◆ Task brief ◆
Below this line are records; write out exactly the lines from the one containing "ATOM 23 C CA" through the one containing "ATOM 63 C CA", with the pictures left out.

*** Provided information ***

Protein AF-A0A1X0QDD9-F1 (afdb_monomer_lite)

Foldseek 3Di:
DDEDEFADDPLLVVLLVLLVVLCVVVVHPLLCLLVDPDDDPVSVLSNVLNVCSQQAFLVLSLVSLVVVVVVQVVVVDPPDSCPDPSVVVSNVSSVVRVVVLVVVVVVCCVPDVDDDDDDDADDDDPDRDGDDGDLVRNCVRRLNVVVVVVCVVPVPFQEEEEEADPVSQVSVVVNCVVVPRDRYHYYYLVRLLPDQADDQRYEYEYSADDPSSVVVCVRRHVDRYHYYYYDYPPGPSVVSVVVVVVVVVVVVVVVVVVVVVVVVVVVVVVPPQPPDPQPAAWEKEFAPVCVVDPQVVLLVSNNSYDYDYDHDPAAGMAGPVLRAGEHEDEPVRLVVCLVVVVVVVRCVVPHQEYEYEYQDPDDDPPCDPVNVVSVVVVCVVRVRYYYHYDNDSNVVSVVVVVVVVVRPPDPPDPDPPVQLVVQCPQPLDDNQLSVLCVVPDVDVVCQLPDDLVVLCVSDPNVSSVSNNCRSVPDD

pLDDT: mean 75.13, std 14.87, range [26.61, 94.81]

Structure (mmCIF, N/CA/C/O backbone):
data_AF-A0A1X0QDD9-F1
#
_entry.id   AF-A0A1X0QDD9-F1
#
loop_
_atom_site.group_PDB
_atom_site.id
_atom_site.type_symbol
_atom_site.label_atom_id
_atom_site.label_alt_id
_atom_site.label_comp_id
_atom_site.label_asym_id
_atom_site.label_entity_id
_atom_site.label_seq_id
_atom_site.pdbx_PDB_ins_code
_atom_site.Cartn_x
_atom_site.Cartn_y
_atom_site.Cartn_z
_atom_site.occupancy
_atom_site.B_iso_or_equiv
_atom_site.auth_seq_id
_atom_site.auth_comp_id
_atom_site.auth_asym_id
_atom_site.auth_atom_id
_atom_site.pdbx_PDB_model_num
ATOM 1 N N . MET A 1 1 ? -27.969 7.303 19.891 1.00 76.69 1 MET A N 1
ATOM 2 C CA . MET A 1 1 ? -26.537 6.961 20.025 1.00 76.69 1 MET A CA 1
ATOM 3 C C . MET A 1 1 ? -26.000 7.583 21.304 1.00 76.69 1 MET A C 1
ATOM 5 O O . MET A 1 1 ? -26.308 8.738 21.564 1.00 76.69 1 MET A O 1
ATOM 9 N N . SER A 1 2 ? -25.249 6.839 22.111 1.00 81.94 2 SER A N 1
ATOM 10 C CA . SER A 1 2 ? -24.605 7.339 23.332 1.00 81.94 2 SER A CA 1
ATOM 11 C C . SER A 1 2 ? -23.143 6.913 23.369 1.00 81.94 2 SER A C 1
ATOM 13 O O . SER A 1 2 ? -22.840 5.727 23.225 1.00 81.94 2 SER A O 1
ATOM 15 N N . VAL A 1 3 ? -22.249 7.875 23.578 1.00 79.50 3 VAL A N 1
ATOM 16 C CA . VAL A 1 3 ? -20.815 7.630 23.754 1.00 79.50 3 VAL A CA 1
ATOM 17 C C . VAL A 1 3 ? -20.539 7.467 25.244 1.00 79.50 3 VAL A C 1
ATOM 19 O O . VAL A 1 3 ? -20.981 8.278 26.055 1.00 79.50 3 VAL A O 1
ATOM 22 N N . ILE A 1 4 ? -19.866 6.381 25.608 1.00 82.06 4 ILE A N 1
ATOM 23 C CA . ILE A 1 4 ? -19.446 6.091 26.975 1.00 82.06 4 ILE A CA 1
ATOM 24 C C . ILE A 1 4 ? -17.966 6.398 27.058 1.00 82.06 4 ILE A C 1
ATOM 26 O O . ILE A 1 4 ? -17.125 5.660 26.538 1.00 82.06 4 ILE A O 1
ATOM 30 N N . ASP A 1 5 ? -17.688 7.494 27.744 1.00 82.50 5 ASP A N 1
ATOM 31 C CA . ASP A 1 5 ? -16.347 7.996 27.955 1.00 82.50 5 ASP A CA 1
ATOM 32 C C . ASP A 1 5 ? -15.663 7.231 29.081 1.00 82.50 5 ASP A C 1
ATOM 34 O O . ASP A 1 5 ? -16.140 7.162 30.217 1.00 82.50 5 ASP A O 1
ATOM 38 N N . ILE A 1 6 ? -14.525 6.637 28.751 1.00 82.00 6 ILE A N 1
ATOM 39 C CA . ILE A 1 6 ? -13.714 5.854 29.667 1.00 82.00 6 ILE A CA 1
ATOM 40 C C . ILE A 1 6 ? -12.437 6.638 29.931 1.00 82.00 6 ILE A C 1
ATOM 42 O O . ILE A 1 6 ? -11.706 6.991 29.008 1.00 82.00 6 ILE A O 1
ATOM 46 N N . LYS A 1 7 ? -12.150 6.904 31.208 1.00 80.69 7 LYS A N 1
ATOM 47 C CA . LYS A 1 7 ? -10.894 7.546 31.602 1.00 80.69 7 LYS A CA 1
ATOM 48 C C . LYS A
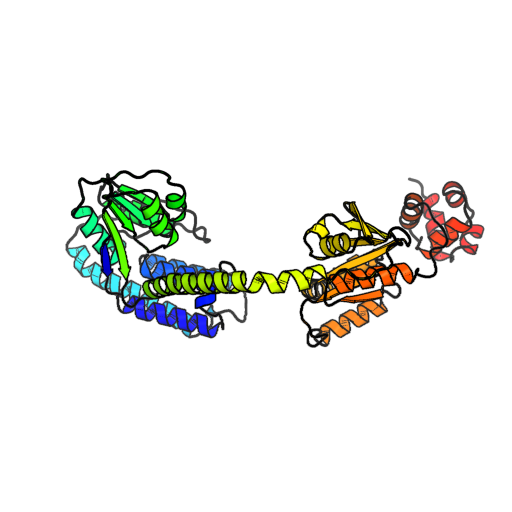 1 7 ? -9.722 6.627 31.263 1.00 80.69 7 LYS A C 1
ATOM 50 O O . LYS A 1 7 ? -9.707 5.466 31.683 1.00 80.69 7 LYS A O 1
ATOM 55 N N . THR A 1 8 ? -8.743 7.153 30.539 1.00 77.00 8 THR A N 1
ATOM 56 C CA . THR A 1 8 ? -7.539 6.401 30.181 1.00 77.00 8 THR A CA 1
ATOM 57 C C . THR A 1 8 ? -6.650 6.209 31.415 1.00 77.00 8 THR A C 1
ATOM 59 O O . THR A 1 8 ? -6.353 7.180 32.114 1.00 77.00 8 THR A O 1
ATOM 62 N N . PRO A 1 9 ? -6.243 4.968 31.739 1.00 78.94 9 PRO A N 1
ATOM 63 C CA . PRO A 1 9 ? -5.255 4.704 32.782 1.00 78.94 9 PRO A CA 1
ATOM 64 C C . PRO A 1 9 ? -3.921 5.409 32.499 1.00 78.94 9 PRO A C 1
ATOM 66 O O . PRO A 1 9 ? -3.457 5.418 31.360 1.00 78.94 9 PRO A O 1
ATOM 69 N N . THR A 1 10 ? -3.264 5.932 33.537 1.00 78.06 10 THR A N 1
ATOM 70 C CA . THR A 1 10 ? -1.965 6.628 33.423 1.00 78.06 10 THR A CA 1
ATOM 71 C C . THR A 1 10 ? -0.878 5.754 32.797 1.00 78.06 10 THR A C 1
ATOM 73 O O . THR A 1 10 ? -0.136 6.223 31.943 1.00 78.06 10 THR A O 1
ATOM 76 N N . PHE A 1 11 ? -0.844 4.460 33.126 1.00 77.31 11 PHE A N 1
ATOM 77 C CA . PHE A 1 11 ? 0.091 3.504 32.524 1.00 77.31 11 PHE A CA 1
ATOM 78 C C . PHE A 1 11 ? -0.073 3.372 31.003 1.00 77.31 11 PHE A C 1
ATOM 80 O O . PHE A 1 11 ? 0.915 3.281 30.281 1.00 77.31 11 PHE A O 1
ATOM 87 N N . ILE A 1 12 ? -1.313 3.408 30.500 1.00 77.06 12 ILE A N 1
ATOM 88 C CA . ILE A 1 12 ? -1.587 3.343 29.058 1.00 77.06 12 ILE A CA 1
ATOM 89 C C . ILE A 1 12 ? -1.065 4.607 28.364 1.00 77.06 12 ILE A C 1
ATOM 91 O O . ILE A 1 12 ? -0.484 4.515 27.285 1.00 77.06 12 ILE A O 1
ATOM 95 N N . LEU A 1 13 ? -1.206 5.772 29.002 1.00 78.69 13 LEU A N 1
ATOM 96 C CA . LEU A 1 13 ? -0.646 7.028 28.500 1.00 78.69 13 LEU A CA 1
ATOM 97 C C . LEU A 1 13 ? 0.887 6.970 28.429 1.00 78.69 13 LEU A C 1
ATOM 99 O O . LEU A 1 13 ? 1.445 7.248 27.372 1.00 78.69 13 LEU A O 1
ATOM 103 N N . GLU A 1 14 ? 1.560 6.536 29.497 1.00 80.56 14 GLU A N 1
ATOM 104 C CA . GLU A 1 14 ? 3.029 6.410 29.533 1.00 80.56 14 GLU A CA 1
ATOM 105 C C . GLU A 1 14 ? 3.574 5.440 28.475 1.00 80.56 14 GLU A C 1
ATOM 107 O O . GLU A 1 14 ? 4.566 5.726 27.808 1.00 80.56 14 GLU A O 1
ATOM 112 N N . ILE A 1 15 ? 2.928 4.288 28.285 1.00 81.25 15 ILE A N 1
ATOM 113 C CA . ILE A 1 15 ? 3.357 3.317 27.271 1.00 81.25 15 ILE A CA 1
ATOM 114 C C . ILE A 1 15 ? 3.113 3.874 25.860 1.00 81.25 15 ILE A C 1
ATOM 116 O O . ILE A 1 15 ? 3.958 3.725 24.976 1.00 81.25 15 ILE A O 1
ATOM 120 N N . SER A 1 16 ? 1.991 4.570 25.650 1.00 79.56 16 SER A N 1
ATOM 121 C CA . SER A 1 16 ? 1.663 5.177 24.357 1.00 79.56 16 SER A CA 1
ATOM 122 C C . SER A 1 16 ? 2.676 6.252 23.941 1.00 79.56 16 SER A C 1
ATOM 124 O O . SER A 1 16 ? 3.084 6.287 22.778 1.00 79.56 16 SER A O 1
ATOM 126 N N . THR A 1 17 ? 3.154 7.082 24.878 1.00 81.38 17 THR A N 1
ATOM 127 C CA . THR A 1 17 ? 4.172 8.107 24.594 1.00 81.38 17 THR A CA 1
ATOM 128 C C . THR A 1 17 ? 5.520 7.479 24.261 1.00 81.38 17 THR A C 1
ATOM 130 O O . THR A 1 17 ? 6.166 7.911 23.307 1.00 81.38 17 THR A O 1
ATOM 133 N N . LEU A 1 18 ? 5.911 6.409 24.959 1.00 80.44 18 LEU A N 1
ATOM 134 C CA . LEU A 1 18 ? 7.145 5.673 24.674 1.00 80.44 18 LEU A CA 1
ATOM 135 C C . LEU A 1 18 ? 7.142 5.037 23.281 1.00 80.44 18 LEU A C 1
ATOM 137 O O . LEU A 1 18 ? 8.135 5.139 22.558 1.00 80.44 18 LEU A O 1
ATOM 141 N N . ILE A 1 19 ? 6.024 4.430 22.871 1.00 78.88 19 ILE A N 1
ATOM 142 C CA . ILE A 1 19 ? 5.895 3.858 21.525 1.00 78.88 19 ILE A CA 1
ATOM 143 C C . ILE A 1 19 ? 5.967 4.963 20.461 1.00 78.88 19 ILE A C 1
ATOM 145 O O . ILE A 1 19 ? 6.662 4.810 19.453 1.00 78.88 19 ILE A O 1
ATOM 149 N N . LEU A 1 20 ? 5.314 6.107 20.689 1.00 76.31 20 LEU A N 1
ATOM 150 C CA . LEU A 1 20 ? 5.383 7.253 19.777 1.00 76.31 20 LEU A CA 1
ATOM 151 C C . LEU A 1 20 ? 6.803 7.820 19.663 1.00 76.31 20 LEU A C 1
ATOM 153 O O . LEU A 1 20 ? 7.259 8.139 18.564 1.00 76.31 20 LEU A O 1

*** End of Provided information ***

◆ Response box ◆
ATOM 23 C CA . ILE A 1 4 ? -19.446 6.091 26.975 1.00 82.06 4 ILE A CA 1
ATOM 24 C C . ILE A 1 4 ? -17.966 6.398 27.058 1.00 82.06 4 ILE A C 1
ATOM 26 O O . ILE A 1 4 ? -17.125 5.660 26.538 1.00 82.06 4 ILE A O 1
ATOM 30 N N . ASP A 1 5 ? -17.688 7.494 27.744 1.00 82.50 5 ASP A N 1
ATOM 31 C CA . ASP A 1 5 ? -16.347 7.996 27.955 1.00 82.50 5 ASP A CA 1
ATOM 32 C C . ASP A 1 5 ? -15.663 7.231 29.081 1.00 82.50 5 ASP A C 1
ATOM 34 O O . ASP A 1 5 ? -16.140 7.162 30.217 1.00 82.50 5 ASP A O 1
ATOM 38 N N . ILE A 1 6 ? -14.525 6.637 28.751 1.00 82.00 6 ILE A N 1
ATOM 39 C CA . ILE A 1 6 ? -13.714 5.854 29.667 1.00 82.00 6 ILE A CA 1
ATOM 40 C C . ILE A 1 6 ? -12.437 6.638 29.931 1.00 82.00 6 ILE A C 1
ATOM 42 O O . ILE A 1 6 ? -11.706 6.991 29.008 1.00 82.00 6 ILE A O 1
ATOM 46 N N . LYS A 1 7 ? -12.150 6.904 31.208 1.00 80.69 7 LYS A N 1
ATOM 47 C CA . LYS A 1 7 ? -10.894 7.546 31.602 1.00 80.69 7 LYS A CA 1
ATOM 48 C C . LYS A
 1 7 ? -9.722 6.627 31.263 1.00 80.69 7 LYS A C 1
ATOM 50 O O . LYS A 1 7 ? -9.707 5.466 31.683 1.00 80.69 7 LYS A O 1
ATOM 55 N N . THR A 1 8 ? -8.743 7.153 30.539 1.00 77.00 8 THR A N 1
ATOM 56 C CA . THR A 1 8 ? -7.539 6.401 30.181 1.00 77.00 8 THR A CA 1
ATOM 57 C C . THR A 1 8 ? -6.650 6.209 31.415 1.00 77.00 8 THR A C 1
ATOM 59 O O . THR A 1 8 ? -6.353 7.180 32.114 1.00 77.00 8 THR A O 1
ATOM 62 N N . PRO A 1 9 ? -6.243 4.968 31.739 1.00 78.94 9 PRO A N 1
ATOM 63 C CA . PRO A 1 9 ? -5.255 4.704 32.782 1.00 78.94 9 PRO A CA 1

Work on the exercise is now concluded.